Local officials will continue to complain that climate scientists are not providing definitive answers.
What people who live near the ocean should do: Move to higher ground.
What they will do: Nothing.
What is really going to happen: Civilization is going to collapse about a century before sea level rise has reached a meter.
I wish we could have this bit highlighted whenever we discuss adaptation to climate change:
“It’s important to remember that climate change is not the only issue and multiple uncertainties exist in other fields that can sometimes be greater than the climate signal alone, leading to deep uncertainty.”
Other problems on the horizon include:
Loss of biodiversity
Deforestation
Pollution
Resource constraints
Rising population levels
Water loss etc
A full systems analysis of this, the ultimate wicked problem, is what we should be doing, instead of focusing solely on climate change.
Thanks for an interesting and helpful discussion of the difficulties involved where ‘the rubber meets the road’.

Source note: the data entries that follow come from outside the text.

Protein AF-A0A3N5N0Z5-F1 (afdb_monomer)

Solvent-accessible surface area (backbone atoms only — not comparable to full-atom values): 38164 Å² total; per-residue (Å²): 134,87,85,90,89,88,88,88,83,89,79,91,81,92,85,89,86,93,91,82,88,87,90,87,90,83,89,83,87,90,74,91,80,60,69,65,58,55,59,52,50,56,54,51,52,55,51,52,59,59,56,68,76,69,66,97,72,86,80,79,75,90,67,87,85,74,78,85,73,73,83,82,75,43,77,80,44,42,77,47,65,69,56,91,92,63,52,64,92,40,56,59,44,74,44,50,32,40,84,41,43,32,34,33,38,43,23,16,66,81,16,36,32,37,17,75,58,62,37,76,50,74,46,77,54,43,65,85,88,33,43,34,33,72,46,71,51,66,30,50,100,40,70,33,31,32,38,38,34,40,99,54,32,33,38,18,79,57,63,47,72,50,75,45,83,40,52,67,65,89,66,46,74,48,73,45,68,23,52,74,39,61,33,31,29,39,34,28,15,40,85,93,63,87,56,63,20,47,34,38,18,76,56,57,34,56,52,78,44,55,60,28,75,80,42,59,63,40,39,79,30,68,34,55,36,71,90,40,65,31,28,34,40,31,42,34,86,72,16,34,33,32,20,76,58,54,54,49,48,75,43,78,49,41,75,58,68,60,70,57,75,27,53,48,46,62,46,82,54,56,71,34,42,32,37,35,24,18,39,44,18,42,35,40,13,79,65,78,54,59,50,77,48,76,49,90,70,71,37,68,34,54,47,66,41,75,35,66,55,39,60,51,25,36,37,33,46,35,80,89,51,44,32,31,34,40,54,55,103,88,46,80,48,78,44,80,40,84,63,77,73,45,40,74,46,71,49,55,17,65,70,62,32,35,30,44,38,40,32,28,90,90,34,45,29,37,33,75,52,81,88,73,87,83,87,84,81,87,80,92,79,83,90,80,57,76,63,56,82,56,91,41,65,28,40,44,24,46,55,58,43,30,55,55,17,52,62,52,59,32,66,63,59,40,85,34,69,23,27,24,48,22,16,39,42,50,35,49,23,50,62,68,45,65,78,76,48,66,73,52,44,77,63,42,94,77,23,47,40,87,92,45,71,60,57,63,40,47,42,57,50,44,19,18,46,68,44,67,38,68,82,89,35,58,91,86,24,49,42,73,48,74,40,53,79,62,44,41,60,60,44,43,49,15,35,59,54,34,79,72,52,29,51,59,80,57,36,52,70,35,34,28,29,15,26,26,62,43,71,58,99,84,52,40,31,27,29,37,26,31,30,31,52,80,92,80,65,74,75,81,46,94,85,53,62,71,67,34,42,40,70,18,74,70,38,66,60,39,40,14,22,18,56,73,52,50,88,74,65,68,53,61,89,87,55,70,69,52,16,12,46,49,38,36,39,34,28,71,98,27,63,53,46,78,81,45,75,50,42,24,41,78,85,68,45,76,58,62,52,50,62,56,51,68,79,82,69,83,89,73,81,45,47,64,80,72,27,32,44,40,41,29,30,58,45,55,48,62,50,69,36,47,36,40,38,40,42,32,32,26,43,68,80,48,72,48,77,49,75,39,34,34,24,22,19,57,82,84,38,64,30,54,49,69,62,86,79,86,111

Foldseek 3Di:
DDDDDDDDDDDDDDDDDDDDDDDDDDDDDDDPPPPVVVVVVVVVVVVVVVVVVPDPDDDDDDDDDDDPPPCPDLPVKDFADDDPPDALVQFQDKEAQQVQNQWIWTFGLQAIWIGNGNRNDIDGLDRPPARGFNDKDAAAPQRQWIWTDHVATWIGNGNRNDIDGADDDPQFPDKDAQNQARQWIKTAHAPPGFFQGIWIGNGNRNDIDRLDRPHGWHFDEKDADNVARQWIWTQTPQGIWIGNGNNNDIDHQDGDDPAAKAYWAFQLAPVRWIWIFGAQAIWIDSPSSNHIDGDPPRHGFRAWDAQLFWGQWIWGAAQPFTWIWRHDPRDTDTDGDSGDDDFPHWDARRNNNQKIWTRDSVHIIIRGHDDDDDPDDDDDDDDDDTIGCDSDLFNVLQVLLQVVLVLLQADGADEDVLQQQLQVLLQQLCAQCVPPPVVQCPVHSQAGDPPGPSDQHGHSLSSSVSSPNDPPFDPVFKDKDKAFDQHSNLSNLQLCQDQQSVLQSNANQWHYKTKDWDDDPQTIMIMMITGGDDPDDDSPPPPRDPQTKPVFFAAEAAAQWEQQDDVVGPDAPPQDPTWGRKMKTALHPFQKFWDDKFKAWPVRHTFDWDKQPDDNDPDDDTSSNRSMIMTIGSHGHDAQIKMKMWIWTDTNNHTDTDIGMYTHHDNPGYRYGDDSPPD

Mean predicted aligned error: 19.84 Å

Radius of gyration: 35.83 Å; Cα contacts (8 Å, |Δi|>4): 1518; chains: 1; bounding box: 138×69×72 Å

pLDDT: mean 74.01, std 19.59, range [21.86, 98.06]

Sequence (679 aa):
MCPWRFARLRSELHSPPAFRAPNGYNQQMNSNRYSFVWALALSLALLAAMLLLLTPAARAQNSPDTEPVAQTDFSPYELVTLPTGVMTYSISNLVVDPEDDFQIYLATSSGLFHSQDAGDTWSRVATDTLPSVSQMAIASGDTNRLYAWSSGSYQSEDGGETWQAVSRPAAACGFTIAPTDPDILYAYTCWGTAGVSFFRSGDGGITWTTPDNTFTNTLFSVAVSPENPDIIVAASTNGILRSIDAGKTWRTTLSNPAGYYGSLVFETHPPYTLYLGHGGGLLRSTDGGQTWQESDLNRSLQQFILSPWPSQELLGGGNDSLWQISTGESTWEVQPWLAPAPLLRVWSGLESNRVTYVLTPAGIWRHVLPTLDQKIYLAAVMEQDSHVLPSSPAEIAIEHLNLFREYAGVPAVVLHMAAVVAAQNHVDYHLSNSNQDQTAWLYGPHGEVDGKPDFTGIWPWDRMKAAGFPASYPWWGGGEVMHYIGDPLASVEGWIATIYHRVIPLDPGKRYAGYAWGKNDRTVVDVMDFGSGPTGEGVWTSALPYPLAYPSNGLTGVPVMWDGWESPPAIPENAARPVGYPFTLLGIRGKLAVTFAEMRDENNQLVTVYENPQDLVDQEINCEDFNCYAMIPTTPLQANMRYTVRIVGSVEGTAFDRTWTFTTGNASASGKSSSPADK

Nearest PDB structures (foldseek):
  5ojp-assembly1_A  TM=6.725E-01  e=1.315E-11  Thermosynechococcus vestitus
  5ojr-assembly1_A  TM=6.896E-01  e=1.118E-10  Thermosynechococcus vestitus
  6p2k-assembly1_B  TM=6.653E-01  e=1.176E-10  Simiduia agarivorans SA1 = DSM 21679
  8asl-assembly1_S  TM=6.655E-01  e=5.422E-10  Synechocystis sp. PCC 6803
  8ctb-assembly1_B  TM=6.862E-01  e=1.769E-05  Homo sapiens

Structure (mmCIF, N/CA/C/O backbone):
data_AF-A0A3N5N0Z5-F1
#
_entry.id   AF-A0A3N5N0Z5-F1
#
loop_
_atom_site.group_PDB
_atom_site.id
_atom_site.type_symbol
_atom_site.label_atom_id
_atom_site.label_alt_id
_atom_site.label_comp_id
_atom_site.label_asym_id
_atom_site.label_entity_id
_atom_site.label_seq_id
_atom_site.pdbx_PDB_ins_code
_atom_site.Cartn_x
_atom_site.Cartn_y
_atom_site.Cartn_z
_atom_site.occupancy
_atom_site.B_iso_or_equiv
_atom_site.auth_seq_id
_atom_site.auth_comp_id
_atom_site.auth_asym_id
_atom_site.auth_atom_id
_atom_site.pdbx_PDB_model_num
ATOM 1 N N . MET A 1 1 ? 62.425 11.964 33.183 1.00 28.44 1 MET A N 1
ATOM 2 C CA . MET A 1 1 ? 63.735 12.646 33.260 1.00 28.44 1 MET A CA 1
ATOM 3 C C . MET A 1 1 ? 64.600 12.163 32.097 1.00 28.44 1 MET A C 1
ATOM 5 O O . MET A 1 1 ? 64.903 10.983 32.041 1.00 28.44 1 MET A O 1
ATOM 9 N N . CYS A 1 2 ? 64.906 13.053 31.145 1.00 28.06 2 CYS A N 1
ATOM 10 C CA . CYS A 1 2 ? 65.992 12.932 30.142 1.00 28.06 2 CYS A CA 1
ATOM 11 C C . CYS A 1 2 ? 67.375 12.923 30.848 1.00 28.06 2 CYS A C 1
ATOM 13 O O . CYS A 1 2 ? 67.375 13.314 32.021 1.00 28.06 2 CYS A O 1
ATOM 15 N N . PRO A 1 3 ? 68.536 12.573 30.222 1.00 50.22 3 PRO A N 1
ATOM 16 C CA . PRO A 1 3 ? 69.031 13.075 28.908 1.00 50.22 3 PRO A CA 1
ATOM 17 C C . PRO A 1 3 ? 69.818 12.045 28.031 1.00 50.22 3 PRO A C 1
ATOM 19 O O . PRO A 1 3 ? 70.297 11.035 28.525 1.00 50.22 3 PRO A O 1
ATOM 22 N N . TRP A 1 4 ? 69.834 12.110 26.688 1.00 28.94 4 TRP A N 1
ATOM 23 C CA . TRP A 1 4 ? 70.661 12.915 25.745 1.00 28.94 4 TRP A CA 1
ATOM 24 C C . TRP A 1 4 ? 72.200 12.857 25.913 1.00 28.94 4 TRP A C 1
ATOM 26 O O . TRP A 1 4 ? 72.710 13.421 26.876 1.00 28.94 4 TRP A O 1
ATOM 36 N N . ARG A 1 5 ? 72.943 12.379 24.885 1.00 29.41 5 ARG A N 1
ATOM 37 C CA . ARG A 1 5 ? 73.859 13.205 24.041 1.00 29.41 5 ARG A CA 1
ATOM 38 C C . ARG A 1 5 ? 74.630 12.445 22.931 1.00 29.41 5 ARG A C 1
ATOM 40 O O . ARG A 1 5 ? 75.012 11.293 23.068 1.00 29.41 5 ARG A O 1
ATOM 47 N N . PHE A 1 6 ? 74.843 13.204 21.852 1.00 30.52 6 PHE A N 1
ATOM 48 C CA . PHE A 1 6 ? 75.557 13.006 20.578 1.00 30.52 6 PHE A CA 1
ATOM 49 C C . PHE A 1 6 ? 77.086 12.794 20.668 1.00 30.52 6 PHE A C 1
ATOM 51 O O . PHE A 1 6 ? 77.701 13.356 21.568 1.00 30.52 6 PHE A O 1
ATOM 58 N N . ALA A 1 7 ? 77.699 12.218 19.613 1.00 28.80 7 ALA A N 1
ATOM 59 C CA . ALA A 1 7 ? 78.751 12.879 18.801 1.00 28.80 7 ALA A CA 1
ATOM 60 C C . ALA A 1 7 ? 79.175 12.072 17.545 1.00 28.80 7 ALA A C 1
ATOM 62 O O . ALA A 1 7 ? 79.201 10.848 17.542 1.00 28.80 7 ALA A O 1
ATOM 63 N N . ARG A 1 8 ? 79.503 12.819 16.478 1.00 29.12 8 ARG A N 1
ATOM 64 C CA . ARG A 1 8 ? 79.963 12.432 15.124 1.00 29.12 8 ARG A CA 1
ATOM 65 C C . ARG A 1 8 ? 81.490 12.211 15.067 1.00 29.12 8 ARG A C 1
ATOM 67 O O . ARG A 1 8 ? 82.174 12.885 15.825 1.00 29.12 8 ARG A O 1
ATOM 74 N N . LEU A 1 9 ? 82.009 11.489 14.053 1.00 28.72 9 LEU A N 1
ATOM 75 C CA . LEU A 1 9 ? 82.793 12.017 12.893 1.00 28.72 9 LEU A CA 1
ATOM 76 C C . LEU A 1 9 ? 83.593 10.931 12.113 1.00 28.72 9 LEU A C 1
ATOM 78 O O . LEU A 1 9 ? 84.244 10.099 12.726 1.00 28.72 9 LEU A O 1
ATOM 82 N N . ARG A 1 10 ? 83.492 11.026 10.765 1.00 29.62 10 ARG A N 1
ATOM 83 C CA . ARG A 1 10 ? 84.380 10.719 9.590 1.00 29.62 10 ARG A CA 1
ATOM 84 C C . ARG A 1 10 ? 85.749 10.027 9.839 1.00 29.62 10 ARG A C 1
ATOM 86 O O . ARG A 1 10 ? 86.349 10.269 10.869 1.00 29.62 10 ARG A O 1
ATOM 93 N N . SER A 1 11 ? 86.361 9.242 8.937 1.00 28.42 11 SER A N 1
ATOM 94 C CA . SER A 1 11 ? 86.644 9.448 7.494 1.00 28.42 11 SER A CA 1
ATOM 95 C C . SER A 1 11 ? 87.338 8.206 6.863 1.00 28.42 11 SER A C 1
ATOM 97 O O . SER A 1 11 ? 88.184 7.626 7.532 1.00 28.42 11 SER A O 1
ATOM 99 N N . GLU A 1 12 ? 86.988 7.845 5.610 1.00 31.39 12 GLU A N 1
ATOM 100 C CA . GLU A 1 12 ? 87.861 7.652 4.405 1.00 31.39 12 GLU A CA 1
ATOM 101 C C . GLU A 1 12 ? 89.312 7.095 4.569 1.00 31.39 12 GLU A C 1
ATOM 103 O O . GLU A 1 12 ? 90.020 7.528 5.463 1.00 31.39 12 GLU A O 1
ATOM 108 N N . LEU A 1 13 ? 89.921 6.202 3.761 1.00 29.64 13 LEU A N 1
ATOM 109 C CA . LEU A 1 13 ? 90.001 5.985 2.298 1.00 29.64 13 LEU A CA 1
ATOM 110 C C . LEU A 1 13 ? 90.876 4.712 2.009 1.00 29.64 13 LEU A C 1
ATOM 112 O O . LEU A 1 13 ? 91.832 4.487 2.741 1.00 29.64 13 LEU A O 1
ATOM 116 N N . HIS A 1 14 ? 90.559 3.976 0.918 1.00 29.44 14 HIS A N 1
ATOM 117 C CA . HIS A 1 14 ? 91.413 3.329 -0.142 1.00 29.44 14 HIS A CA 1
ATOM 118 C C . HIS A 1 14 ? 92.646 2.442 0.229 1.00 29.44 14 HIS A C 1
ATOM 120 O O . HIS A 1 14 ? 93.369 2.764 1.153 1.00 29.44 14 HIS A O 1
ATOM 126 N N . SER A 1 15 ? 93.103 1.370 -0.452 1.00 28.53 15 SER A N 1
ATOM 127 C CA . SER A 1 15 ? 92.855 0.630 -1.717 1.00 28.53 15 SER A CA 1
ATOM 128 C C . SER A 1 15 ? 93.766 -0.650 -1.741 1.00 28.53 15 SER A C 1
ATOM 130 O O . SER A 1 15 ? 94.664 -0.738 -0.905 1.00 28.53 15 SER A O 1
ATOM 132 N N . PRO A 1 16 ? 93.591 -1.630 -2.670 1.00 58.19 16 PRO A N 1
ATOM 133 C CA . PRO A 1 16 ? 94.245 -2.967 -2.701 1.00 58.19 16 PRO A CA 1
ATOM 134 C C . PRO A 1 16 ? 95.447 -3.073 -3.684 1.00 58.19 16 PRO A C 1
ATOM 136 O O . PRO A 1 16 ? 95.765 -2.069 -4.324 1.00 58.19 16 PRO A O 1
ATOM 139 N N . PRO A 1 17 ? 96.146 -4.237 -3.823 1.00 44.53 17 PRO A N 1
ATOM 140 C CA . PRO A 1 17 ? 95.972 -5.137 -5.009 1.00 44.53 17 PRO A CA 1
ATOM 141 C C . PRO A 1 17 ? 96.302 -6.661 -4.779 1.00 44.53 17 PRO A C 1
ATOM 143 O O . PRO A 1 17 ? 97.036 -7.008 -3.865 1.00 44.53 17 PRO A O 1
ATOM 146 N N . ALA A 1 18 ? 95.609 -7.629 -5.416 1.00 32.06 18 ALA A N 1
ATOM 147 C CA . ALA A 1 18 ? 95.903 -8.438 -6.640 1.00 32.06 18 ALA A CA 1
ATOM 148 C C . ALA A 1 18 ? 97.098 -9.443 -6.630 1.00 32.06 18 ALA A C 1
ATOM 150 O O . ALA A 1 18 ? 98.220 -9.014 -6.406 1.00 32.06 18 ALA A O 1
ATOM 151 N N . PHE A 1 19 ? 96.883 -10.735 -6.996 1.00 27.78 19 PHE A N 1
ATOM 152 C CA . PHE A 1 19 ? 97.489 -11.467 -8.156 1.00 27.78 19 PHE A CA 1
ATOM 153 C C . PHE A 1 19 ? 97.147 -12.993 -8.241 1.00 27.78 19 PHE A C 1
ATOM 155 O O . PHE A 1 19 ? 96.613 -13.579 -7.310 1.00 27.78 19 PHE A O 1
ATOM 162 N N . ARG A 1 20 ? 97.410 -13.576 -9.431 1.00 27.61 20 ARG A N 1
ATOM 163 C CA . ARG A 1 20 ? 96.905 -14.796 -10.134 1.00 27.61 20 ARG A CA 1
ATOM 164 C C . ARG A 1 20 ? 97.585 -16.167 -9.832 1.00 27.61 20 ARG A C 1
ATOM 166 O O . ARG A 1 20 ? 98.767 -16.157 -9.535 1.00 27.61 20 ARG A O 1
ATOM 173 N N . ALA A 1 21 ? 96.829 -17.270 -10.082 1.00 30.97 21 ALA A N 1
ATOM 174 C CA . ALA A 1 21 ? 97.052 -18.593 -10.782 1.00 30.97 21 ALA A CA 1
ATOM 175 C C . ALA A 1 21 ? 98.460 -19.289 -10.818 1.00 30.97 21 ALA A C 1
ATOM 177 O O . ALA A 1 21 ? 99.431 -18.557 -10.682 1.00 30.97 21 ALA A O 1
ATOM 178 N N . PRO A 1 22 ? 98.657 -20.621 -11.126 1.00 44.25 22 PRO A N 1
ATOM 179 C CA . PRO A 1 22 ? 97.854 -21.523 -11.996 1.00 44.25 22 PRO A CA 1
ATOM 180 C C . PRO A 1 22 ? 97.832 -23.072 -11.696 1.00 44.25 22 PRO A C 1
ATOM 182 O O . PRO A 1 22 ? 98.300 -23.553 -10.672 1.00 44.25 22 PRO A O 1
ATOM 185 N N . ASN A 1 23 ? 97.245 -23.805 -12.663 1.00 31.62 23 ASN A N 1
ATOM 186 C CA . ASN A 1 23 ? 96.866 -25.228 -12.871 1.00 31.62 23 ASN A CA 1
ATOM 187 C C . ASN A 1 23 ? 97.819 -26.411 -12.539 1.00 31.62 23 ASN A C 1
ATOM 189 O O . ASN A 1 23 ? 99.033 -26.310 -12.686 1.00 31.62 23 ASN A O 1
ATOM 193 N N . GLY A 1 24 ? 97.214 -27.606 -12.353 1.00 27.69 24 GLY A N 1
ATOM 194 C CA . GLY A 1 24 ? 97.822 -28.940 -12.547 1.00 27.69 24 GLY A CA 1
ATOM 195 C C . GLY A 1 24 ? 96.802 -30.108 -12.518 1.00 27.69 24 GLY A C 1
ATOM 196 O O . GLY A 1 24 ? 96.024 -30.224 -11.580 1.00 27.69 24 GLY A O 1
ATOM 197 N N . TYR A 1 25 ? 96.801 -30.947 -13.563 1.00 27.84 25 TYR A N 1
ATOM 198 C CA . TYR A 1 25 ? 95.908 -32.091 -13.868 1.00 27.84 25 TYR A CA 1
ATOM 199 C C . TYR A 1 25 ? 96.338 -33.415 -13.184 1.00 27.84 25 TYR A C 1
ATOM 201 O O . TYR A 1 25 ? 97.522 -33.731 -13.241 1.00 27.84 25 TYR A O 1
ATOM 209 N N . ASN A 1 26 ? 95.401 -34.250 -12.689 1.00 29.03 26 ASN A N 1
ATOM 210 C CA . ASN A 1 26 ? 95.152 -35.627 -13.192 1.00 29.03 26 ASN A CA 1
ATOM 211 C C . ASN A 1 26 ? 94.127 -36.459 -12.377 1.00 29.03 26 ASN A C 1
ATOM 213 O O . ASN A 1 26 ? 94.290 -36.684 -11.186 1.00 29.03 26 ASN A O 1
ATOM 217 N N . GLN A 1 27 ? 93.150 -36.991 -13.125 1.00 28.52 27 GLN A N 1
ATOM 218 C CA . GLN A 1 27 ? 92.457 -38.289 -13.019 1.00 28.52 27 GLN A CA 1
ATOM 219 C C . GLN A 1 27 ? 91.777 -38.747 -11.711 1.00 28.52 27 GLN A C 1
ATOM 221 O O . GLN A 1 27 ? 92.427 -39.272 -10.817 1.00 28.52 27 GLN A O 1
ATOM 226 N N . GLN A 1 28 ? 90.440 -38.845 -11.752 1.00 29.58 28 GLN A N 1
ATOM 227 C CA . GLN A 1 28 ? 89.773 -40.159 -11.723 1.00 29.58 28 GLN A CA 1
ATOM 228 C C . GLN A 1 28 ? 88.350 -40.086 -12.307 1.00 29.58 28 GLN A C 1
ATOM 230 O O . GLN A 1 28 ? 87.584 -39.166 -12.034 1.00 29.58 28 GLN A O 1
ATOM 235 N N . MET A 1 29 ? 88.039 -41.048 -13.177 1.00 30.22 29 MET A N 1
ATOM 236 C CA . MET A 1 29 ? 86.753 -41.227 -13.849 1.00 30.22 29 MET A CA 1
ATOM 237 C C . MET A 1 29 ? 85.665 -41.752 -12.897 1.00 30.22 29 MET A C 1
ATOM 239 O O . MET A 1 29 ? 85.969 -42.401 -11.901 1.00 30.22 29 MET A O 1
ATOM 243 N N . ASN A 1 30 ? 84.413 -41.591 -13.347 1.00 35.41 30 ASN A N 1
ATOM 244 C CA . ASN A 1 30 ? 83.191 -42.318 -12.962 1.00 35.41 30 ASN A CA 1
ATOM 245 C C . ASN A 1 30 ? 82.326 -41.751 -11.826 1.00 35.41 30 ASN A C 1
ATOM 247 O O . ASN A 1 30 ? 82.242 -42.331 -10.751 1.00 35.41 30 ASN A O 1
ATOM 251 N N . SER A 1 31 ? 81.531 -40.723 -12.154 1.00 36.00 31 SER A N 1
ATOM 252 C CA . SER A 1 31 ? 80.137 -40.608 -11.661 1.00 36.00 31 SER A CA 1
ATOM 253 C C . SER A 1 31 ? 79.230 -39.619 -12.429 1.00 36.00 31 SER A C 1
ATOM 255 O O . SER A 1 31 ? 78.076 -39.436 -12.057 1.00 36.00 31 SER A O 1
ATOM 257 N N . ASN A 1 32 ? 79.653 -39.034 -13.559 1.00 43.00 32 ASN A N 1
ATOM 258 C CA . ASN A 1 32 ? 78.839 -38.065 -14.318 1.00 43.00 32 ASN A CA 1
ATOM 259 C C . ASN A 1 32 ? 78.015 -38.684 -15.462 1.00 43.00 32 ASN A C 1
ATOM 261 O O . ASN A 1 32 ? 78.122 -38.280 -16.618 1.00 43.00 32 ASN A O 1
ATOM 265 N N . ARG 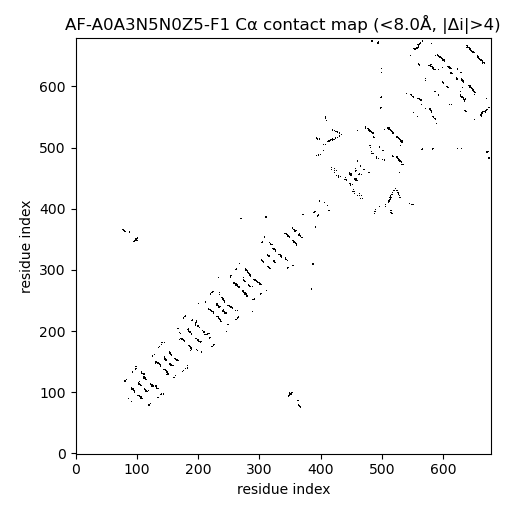A 1 33 ? 77.149 -39.650 -15.136 1.00 44.81 33 ARG A N 1
ATOM 266 C CA . ARG A 1 33 ? 75.980 -39.987 -15.981 1.00 44.81 33 ARG A CA 1
ATOM 267 C C . ARG A 1 33 ? 74.638 -39.967 -15.243 1.00 44.81 33 ARG A C 1
ATOM 269 O O . ARG A 1 33 ? 73.612 -40.145 -15.885 1.00 44.81 33 ARG A O 1
ATOM 276 N N . TYR A 1 34 ? 74.624 -39.658 -13.943 1.00 43.25 34 TYR A N 1
ATOM 277 C CA . TYR A 1 34 ? 73.384 -39.577 -13.161 1.00 43.25 34 TYR A CA 1
ATOM 278 C C . TYR A 1 34 ? 72.953 -38.145 -12.805 1.00 43.25 34 TYR A C 1
ATOM 280 O O . TYR A 1 34 ? 71.783 -37.932 -12.523 1.00 43.25 34 TYR A O 1
ATOM 288 N N . SER A 1 35 ? 73.815 -37.130 -12.924 1.00 50.25 35 SER A N 1
ATOM 289 C CA . SER A 1 35 ? 73.466 -35.753 -12.511 1.00 50.25 35 SER A CA 1
ATOM 290 C C . SER A 1 35 ? 72.785 -34.894 -13.590 1.00 50.25 35 SER A C 1
ATOM 292 O O . SER A 1 35 ? 72.244 -33.842 -13.270 1.00 50.25 35 SER A O 1
ATOM 294 N N . PHE A 1 36 ? 72.753 -35.337 -14.854 1.00 43.75 36 PHE A N 1
ATOM 295 C CA . PHE A 1 36 ? 72.032 -34.636 -15.935 1.00 43.75 36 PHE A CA 1
ATOM 296 C C . PHE A 1 36 ? 70.592 -35.135 -16.128 1.00 43.75 36 PHE A C 1
ATOM 298 O O . PHE A 1 36 ? 69.742 -34.385 -16.597 1.00 43.75 36 PHE A O 1
ATOM 305 N N . VAL A 1 37 ? 70.292 -36.374 -15.719 1.00 49.16 37 VAL A N 1
ATOM 306 C CA . VAL A 1 37 ? 68.940 -36.950 -15.833 1.00 49.16 37 VAL A CA 1
ATOM 307 C C . VAL A 1 37 ? 68.022 -36.426 -14.720 1.00 49.16 37 VAL A C 1
ATOM 309 O O . VAL A 1 37 ? 66.851 -36.163 -14.973 1.00 49.16 37 VAL A O 1
ATOM 312 N N . TRP A 1 38 ? 68.554 -36.147 -13.524 1.00 45.09 38 TRP A N 1
ATOM 313 C CA . TRP A 1 38 ? 67.768 -35.571 -12.423 1.00 45.09 38 TRP A CA 1
ATOM 314 C C . TRP A 1 38 ? 67.493 -34.067 -12.572 1.00 45.09 38 TRP A C 1
ATOM 316 O O . TRP A 1 38 ? 66.416 -33.613 -12.195 1.00 45.09 38 TRP A O 1
ATOM 326 N N . ALA A 1 39 ? 68.397 -33.297 -13.188 1.00 50.50 39 ALA A N 1
ATOM 327 C CA . ALA A 1 39 ? 68.169 -31.871 -13.446 1.00 50.50 39 ALA A CA 1
ATOM 328 C C . ALA A 1 39 ? 67.147 -31.625 -14.578 1.00 50.50 39 ALA A C 1
ATOM 330 O O . ALA A 1 39 ? 66.364 -30.676 -14.499 1.00 50.50 39 ALA A O 1
ATOM 331 N N . LEU A 1 40 ? 67.091 -32.506 -15.591 1.00 48.75 40 LEU A N 1
ATOM 332 C CA . LEU A 1 40 ? 66.040 -32.478 -16.619 1.00 48.75 40 LEU A CA 1
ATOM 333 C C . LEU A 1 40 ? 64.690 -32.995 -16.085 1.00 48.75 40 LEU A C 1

But there is so much emphasis on those uncertainties, and the intractability thereof, that I can’t help but think of Dr. Curry–though to be fair, she seems rather more complacent than frustrated about them.
So my questions would be:
Are there success stories, where the efforts mentioned have resulted in useful policy guidance? Are uncertainties narrowing at all? Or are explorations still more often expanding the ‘problem space?’
In short, is there a discernible ‘delta’, and iF so, what is it?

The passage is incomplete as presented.